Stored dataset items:
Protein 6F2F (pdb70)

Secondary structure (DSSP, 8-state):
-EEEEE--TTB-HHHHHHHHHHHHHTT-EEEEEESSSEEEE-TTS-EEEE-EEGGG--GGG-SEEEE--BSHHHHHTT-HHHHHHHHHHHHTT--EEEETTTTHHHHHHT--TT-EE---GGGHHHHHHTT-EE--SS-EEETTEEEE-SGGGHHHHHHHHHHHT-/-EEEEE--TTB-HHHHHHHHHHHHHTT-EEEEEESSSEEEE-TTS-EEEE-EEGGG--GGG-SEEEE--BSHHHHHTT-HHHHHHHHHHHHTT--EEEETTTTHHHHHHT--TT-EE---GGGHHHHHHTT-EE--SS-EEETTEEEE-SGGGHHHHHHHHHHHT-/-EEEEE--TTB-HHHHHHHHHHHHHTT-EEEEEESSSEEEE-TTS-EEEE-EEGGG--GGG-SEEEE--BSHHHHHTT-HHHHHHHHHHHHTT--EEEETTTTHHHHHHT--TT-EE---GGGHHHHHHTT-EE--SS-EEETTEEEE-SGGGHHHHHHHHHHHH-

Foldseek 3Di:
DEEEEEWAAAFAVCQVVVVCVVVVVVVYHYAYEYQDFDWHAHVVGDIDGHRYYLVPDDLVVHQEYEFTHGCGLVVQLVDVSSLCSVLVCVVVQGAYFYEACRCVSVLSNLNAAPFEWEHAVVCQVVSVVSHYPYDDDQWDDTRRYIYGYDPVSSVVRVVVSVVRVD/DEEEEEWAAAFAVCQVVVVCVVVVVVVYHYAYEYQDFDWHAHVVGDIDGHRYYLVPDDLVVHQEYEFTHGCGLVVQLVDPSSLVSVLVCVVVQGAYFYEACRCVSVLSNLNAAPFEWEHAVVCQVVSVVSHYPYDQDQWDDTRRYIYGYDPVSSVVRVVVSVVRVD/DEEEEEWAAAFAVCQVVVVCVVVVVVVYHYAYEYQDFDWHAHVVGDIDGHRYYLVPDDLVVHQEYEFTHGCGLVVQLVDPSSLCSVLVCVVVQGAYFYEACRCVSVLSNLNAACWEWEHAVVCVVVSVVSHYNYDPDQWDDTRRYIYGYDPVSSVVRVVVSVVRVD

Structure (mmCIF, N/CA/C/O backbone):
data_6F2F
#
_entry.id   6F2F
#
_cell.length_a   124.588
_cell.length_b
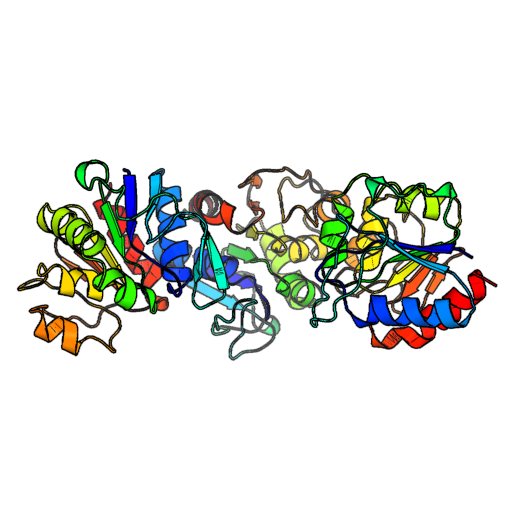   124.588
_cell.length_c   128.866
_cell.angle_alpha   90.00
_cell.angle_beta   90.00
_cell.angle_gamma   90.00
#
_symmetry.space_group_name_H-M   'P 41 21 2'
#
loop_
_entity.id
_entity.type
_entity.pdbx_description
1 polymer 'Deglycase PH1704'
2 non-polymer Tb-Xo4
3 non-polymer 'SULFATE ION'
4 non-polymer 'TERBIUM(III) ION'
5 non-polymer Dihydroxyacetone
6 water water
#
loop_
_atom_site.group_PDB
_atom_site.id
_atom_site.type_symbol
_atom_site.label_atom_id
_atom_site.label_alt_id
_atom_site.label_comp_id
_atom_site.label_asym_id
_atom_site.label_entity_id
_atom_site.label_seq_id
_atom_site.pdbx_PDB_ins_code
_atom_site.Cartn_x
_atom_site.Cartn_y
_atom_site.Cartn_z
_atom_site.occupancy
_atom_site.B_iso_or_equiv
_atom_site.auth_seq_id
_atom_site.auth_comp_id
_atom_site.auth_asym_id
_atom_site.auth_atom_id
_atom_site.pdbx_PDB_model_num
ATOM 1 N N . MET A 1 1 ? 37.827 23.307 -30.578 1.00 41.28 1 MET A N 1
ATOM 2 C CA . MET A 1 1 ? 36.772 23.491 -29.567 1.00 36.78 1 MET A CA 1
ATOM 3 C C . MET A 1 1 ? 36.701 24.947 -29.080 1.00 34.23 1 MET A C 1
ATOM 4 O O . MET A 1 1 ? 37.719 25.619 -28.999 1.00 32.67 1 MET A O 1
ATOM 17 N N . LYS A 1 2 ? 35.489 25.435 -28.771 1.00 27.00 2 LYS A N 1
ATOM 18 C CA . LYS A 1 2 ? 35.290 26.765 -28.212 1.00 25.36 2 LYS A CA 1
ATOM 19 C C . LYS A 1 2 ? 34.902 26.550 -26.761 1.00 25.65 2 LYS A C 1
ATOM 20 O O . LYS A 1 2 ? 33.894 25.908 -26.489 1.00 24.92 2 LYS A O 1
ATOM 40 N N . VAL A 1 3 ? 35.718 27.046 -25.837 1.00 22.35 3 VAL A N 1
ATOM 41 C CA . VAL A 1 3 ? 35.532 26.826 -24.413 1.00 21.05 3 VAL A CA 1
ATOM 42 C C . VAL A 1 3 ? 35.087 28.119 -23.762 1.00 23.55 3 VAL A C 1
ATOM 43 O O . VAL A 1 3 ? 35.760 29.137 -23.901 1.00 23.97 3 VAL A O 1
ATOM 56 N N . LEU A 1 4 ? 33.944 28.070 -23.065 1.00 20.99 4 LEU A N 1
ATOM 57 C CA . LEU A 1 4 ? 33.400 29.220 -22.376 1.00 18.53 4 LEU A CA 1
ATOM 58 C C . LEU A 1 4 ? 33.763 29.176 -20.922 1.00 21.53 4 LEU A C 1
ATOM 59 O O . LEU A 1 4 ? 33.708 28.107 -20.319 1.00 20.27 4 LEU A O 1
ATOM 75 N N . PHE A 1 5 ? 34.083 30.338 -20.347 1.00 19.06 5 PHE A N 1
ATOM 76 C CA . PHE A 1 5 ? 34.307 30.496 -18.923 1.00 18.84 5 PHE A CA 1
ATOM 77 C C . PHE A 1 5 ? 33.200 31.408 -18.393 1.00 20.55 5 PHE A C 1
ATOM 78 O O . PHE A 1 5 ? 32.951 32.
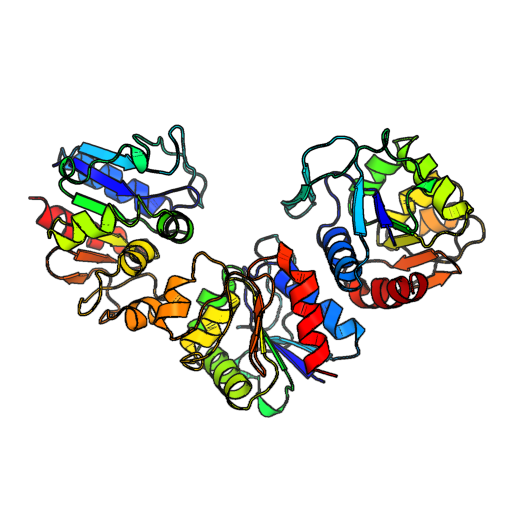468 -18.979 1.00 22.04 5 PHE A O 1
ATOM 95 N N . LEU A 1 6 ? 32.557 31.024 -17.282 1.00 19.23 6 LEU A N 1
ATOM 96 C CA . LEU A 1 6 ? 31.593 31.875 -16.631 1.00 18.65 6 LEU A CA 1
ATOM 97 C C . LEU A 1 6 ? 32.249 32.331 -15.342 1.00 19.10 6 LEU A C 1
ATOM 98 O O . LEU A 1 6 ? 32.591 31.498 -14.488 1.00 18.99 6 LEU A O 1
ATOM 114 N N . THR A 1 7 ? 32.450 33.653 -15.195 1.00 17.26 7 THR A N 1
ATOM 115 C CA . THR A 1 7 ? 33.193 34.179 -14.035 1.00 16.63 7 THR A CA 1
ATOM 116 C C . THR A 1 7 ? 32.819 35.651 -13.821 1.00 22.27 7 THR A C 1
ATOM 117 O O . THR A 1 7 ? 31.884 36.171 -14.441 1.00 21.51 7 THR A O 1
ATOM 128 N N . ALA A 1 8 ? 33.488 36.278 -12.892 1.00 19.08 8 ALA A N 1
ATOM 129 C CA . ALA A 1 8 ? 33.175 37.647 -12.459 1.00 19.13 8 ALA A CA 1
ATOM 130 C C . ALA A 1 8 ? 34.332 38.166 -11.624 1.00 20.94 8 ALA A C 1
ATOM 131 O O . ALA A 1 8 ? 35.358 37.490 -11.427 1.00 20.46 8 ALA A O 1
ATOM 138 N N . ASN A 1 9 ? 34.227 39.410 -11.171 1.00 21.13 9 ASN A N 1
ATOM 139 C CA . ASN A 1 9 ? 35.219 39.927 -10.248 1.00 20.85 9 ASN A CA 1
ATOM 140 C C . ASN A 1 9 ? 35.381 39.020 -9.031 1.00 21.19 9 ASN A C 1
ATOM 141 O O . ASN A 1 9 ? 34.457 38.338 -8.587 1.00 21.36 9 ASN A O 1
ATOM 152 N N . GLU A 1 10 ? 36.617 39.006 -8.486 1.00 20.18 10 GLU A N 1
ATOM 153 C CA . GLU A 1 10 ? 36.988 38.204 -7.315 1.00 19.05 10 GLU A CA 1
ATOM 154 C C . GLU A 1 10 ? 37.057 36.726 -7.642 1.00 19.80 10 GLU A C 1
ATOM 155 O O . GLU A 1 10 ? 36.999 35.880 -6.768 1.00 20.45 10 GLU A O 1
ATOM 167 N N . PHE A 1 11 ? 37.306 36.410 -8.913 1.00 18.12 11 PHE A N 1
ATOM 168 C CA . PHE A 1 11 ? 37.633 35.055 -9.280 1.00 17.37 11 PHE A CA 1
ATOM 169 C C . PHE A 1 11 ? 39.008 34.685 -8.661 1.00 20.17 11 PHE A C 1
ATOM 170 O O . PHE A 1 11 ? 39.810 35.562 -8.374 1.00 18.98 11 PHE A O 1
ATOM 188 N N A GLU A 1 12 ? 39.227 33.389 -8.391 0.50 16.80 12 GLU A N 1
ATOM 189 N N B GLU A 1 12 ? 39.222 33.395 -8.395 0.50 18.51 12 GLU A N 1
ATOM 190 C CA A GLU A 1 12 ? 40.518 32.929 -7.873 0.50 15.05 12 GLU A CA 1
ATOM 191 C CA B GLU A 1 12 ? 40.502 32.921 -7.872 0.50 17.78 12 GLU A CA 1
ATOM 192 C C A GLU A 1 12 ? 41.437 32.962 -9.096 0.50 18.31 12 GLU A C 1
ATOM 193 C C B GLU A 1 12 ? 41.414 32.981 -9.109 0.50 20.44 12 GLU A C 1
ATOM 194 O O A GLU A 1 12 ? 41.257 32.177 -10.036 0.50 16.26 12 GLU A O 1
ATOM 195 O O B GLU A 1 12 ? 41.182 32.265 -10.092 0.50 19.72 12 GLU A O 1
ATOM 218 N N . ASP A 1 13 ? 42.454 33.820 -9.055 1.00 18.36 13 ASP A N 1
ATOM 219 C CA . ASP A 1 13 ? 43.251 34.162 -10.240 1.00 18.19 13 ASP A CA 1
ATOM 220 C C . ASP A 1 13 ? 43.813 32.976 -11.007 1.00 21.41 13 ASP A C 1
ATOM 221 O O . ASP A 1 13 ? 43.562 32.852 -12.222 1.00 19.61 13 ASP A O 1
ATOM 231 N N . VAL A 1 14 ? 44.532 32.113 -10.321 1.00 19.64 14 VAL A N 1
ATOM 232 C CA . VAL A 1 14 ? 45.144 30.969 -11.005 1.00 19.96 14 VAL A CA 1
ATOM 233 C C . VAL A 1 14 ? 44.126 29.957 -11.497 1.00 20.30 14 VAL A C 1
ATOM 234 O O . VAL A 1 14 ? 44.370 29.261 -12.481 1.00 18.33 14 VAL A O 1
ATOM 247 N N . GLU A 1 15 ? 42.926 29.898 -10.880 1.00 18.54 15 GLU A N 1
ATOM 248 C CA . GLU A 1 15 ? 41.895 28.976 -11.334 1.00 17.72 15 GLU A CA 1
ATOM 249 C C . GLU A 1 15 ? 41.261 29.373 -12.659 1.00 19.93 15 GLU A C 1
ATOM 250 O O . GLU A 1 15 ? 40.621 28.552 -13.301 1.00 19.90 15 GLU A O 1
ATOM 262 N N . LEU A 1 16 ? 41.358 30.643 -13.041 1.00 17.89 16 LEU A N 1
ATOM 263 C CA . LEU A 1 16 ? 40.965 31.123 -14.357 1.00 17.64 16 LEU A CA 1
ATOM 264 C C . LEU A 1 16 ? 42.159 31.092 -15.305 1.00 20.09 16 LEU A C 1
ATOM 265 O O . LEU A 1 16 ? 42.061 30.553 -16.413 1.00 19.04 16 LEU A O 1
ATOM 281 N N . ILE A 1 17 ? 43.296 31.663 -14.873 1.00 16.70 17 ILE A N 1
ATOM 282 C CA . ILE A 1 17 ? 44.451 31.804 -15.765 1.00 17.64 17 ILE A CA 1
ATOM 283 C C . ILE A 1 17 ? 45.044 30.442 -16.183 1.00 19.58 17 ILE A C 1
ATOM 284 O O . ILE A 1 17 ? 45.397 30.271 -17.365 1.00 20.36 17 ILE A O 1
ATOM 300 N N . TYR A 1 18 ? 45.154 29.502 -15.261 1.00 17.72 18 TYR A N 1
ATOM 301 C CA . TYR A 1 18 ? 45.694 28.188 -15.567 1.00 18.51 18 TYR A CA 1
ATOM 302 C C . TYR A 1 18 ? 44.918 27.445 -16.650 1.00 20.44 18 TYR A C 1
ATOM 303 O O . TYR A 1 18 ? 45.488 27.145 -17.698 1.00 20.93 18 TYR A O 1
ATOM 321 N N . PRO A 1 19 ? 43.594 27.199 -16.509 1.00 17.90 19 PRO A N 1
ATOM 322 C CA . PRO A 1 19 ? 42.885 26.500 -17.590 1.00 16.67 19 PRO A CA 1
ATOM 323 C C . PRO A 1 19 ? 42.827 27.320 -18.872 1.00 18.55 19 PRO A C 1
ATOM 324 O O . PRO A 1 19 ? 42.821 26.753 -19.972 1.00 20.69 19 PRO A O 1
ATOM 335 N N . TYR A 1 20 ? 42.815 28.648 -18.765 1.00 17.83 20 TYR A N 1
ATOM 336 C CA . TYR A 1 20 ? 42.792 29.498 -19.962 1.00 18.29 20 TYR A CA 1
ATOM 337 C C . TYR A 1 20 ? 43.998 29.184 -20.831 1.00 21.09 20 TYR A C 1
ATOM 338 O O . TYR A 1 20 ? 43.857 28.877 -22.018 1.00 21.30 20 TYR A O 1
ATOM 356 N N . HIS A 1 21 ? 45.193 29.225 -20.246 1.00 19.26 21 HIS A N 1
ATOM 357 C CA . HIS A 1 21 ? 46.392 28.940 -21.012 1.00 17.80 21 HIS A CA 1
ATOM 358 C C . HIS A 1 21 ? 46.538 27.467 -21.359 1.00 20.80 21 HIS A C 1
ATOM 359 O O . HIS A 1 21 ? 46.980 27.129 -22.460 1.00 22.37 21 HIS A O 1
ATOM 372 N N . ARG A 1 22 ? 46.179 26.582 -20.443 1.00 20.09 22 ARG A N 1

==

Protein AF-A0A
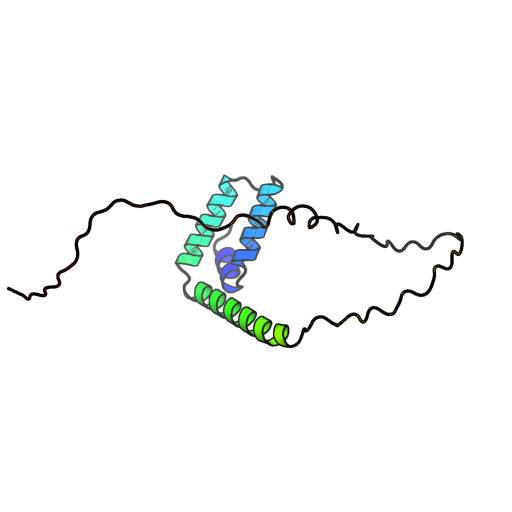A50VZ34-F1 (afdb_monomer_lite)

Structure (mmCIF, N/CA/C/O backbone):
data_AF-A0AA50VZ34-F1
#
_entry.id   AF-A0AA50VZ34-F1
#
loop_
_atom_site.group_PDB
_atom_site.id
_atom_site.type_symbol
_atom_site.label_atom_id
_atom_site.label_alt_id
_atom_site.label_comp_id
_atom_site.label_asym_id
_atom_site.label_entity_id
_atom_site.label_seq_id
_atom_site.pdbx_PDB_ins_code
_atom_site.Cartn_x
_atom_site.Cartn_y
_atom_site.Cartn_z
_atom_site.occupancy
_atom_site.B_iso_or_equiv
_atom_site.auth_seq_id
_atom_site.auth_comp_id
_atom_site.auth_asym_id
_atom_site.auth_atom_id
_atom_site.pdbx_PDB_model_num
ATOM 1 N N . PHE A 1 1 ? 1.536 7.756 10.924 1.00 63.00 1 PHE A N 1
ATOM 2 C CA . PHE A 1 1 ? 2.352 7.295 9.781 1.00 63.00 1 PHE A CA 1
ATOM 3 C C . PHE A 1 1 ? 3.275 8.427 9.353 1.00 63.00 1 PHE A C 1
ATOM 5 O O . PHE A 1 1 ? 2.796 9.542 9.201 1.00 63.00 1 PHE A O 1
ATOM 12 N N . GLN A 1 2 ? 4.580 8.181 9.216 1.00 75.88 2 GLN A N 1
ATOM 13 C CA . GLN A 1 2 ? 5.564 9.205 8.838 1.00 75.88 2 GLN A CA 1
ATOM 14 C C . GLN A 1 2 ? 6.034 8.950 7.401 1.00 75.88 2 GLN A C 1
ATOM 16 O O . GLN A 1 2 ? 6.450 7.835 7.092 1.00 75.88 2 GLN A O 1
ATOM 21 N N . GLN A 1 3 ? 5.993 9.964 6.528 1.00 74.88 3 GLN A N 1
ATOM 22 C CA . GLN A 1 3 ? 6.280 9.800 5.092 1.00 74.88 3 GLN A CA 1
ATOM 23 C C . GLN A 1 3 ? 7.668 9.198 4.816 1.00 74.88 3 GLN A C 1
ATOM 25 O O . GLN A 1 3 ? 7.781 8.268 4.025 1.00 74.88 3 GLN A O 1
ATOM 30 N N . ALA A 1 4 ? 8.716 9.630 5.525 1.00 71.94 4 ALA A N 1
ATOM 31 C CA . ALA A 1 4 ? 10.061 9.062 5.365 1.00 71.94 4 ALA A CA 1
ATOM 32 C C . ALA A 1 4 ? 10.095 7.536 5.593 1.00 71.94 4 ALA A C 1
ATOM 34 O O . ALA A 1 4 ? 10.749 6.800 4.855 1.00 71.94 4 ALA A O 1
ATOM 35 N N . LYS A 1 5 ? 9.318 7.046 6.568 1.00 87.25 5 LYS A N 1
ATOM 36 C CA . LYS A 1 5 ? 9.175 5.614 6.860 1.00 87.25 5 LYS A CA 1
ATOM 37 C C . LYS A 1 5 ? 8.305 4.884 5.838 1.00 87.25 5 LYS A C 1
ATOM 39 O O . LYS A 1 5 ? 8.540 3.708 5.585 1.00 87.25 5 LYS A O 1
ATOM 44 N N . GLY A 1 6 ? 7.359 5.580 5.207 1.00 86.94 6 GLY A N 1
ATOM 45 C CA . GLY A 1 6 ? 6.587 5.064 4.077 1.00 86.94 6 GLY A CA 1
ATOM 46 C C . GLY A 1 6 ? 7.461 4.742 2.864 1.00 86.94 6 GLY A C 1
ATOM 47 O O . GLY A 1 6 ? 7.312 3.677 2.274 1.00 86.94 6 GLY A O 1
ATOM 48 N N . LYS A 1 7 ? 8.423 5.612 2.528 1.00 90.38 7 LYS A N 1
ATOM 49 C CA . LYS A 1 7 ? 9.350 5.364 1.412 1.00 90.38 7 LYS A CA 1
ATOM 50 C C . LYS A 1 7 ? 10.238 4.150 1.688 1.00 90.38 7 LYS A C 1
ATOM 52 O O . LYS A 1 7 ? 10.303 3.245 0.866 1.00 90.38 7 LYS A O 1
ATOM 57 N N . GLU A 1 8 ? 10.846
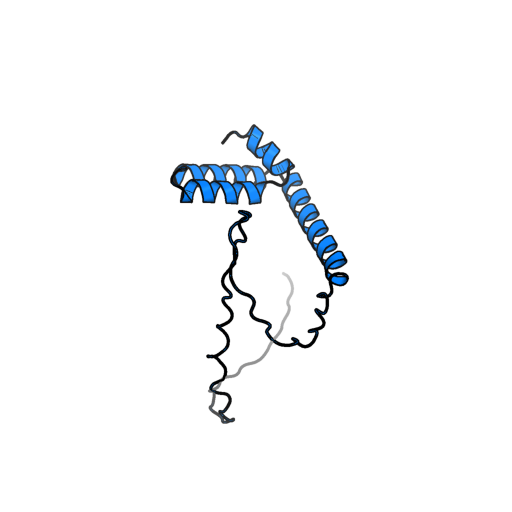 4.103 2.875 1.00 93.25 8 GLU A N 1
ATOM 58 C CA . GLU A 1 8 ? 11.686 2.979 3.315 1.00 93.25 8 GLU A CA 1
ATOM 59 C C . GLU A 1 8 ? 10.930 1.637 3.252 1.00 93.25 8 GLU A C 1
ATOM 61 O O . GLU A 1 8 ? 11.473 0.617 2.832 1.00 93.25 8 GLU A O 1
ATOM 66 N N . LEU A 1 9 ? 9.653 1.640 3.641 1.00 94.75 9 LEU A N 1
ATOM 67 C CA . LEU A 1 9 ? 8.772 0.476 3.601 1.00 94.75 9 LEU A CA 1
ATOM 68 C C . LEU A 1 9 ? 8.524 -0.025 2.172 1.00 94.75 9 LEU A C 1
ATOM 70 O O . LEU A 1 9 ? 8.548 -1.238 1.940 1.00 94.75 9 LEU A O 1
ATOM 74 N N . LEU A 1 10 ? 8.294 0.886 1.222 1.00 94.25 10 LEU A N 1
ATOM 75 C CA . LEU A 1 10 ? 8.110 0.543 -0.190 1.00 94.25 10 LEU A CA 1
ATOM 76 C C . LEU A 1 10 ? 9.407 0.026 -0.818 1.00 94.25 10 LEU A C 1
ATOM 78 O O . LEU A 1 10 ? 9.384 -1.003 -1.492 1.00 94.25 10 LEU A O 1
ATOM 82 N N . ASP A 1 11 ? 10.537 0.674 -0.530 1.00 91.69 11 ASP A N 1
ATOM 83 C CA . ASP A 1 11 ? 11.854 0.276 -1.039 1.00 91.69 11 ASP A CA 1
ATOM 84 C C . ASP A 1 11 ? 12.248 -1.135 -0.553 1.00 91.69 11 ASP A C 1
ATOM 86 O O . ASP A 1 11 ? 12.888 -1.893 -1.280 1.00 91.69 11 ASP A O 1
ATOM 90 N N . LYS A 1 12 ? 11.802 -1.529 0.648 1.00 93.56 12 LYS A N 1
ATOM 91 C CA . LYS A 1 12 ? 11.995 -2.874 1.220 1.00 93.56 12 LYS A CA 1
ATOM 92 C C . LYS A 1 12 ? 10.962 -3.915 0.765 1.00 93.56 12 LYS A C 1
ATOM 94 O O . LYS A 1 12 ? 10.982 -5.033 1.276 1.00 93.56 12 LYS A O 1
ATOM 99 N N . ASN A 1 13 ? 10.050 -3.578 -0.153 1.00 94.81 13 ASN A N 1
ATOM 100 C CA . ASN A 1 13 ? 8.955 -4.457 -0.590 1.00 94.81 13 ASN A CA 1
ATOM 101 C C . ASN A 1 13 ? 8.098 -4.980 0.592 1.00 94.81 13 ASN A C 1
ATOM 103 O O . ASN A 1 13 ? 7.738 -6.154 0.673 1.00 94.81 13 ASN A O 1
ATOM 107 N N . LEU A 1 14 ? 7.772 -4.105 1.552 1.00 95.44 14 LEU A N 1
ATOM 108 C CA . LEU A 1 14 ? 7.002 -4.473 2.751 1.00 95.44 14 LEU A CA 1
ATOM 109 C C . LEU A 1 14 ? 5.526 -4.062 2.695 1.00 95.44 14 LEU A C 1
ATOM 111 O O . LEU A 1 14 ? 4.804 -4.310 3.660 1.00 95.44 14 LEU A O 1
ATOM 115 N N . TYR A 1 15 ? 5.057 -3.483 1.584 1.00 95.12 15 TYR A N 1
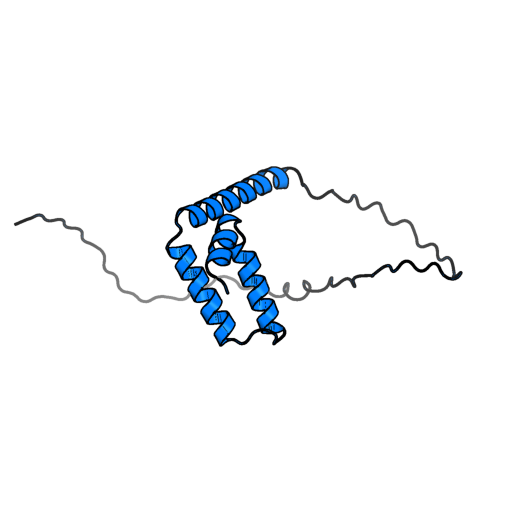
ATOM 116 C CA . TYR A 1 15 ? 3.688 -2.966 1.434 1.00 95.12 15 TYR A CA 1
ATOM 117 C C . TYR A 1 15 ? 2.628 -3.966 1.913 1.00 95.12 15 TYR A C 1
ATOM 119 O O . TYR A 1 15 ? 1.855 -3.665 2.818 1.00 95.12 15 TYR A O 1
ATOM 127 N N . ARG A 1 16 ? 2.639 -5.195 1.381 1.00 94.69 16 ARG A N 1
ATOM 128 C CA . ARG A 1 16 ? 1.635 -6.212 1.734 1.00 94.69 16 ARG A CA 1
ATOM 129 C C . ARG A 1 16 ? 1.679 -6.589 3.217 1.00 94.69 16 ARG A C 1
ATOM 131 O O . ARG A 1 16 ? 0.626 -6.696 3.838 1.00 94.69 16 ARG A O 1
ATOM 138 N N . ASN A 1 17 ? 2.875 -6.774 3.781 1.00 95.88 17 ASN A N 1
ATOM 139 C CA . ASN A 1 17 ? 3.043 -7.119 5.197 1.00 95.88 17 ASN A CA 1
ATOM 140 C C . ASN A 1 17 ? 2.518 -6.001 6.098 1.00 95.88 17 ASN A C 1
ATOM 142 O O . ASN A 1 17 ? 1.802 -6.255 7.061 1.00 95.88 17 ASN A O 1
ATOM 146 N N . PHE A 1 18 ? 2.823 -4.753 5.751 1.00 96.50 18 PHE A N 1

● **WORK INSTRUCTION**
Please copy, exactly and with nothing else, the lines above beginning at the line that has "ATOM 170 O O" and ending with the line that has "ATOM 191 C CA".

● **SOLVED EXERCISE**
ATOM 170 O O . PHE A 1 11 ? 39.810 35.562 -8.374 1.00 18.98 11 PHE A O 1
ATOM 188 N N A GLU A 1 12 ? 39.227 33.389 -8.391 0.50 16.80 12 GLU A N 1
ATOM 189 N N B GLU A 1 12 ? 39.222 33.395 -8.395 0.50 18.51 12 GLU A N 1
ATOM 190 C CA A GLU A 1 12 ? 40.518 32.929 -7.873 0.50 15.05 12 GLU A CA 1
ATOM 191 C CA B GLU A 1 12 ? 40.502 32.921 -7.872 0.50 17.78 12 GLU A CA 1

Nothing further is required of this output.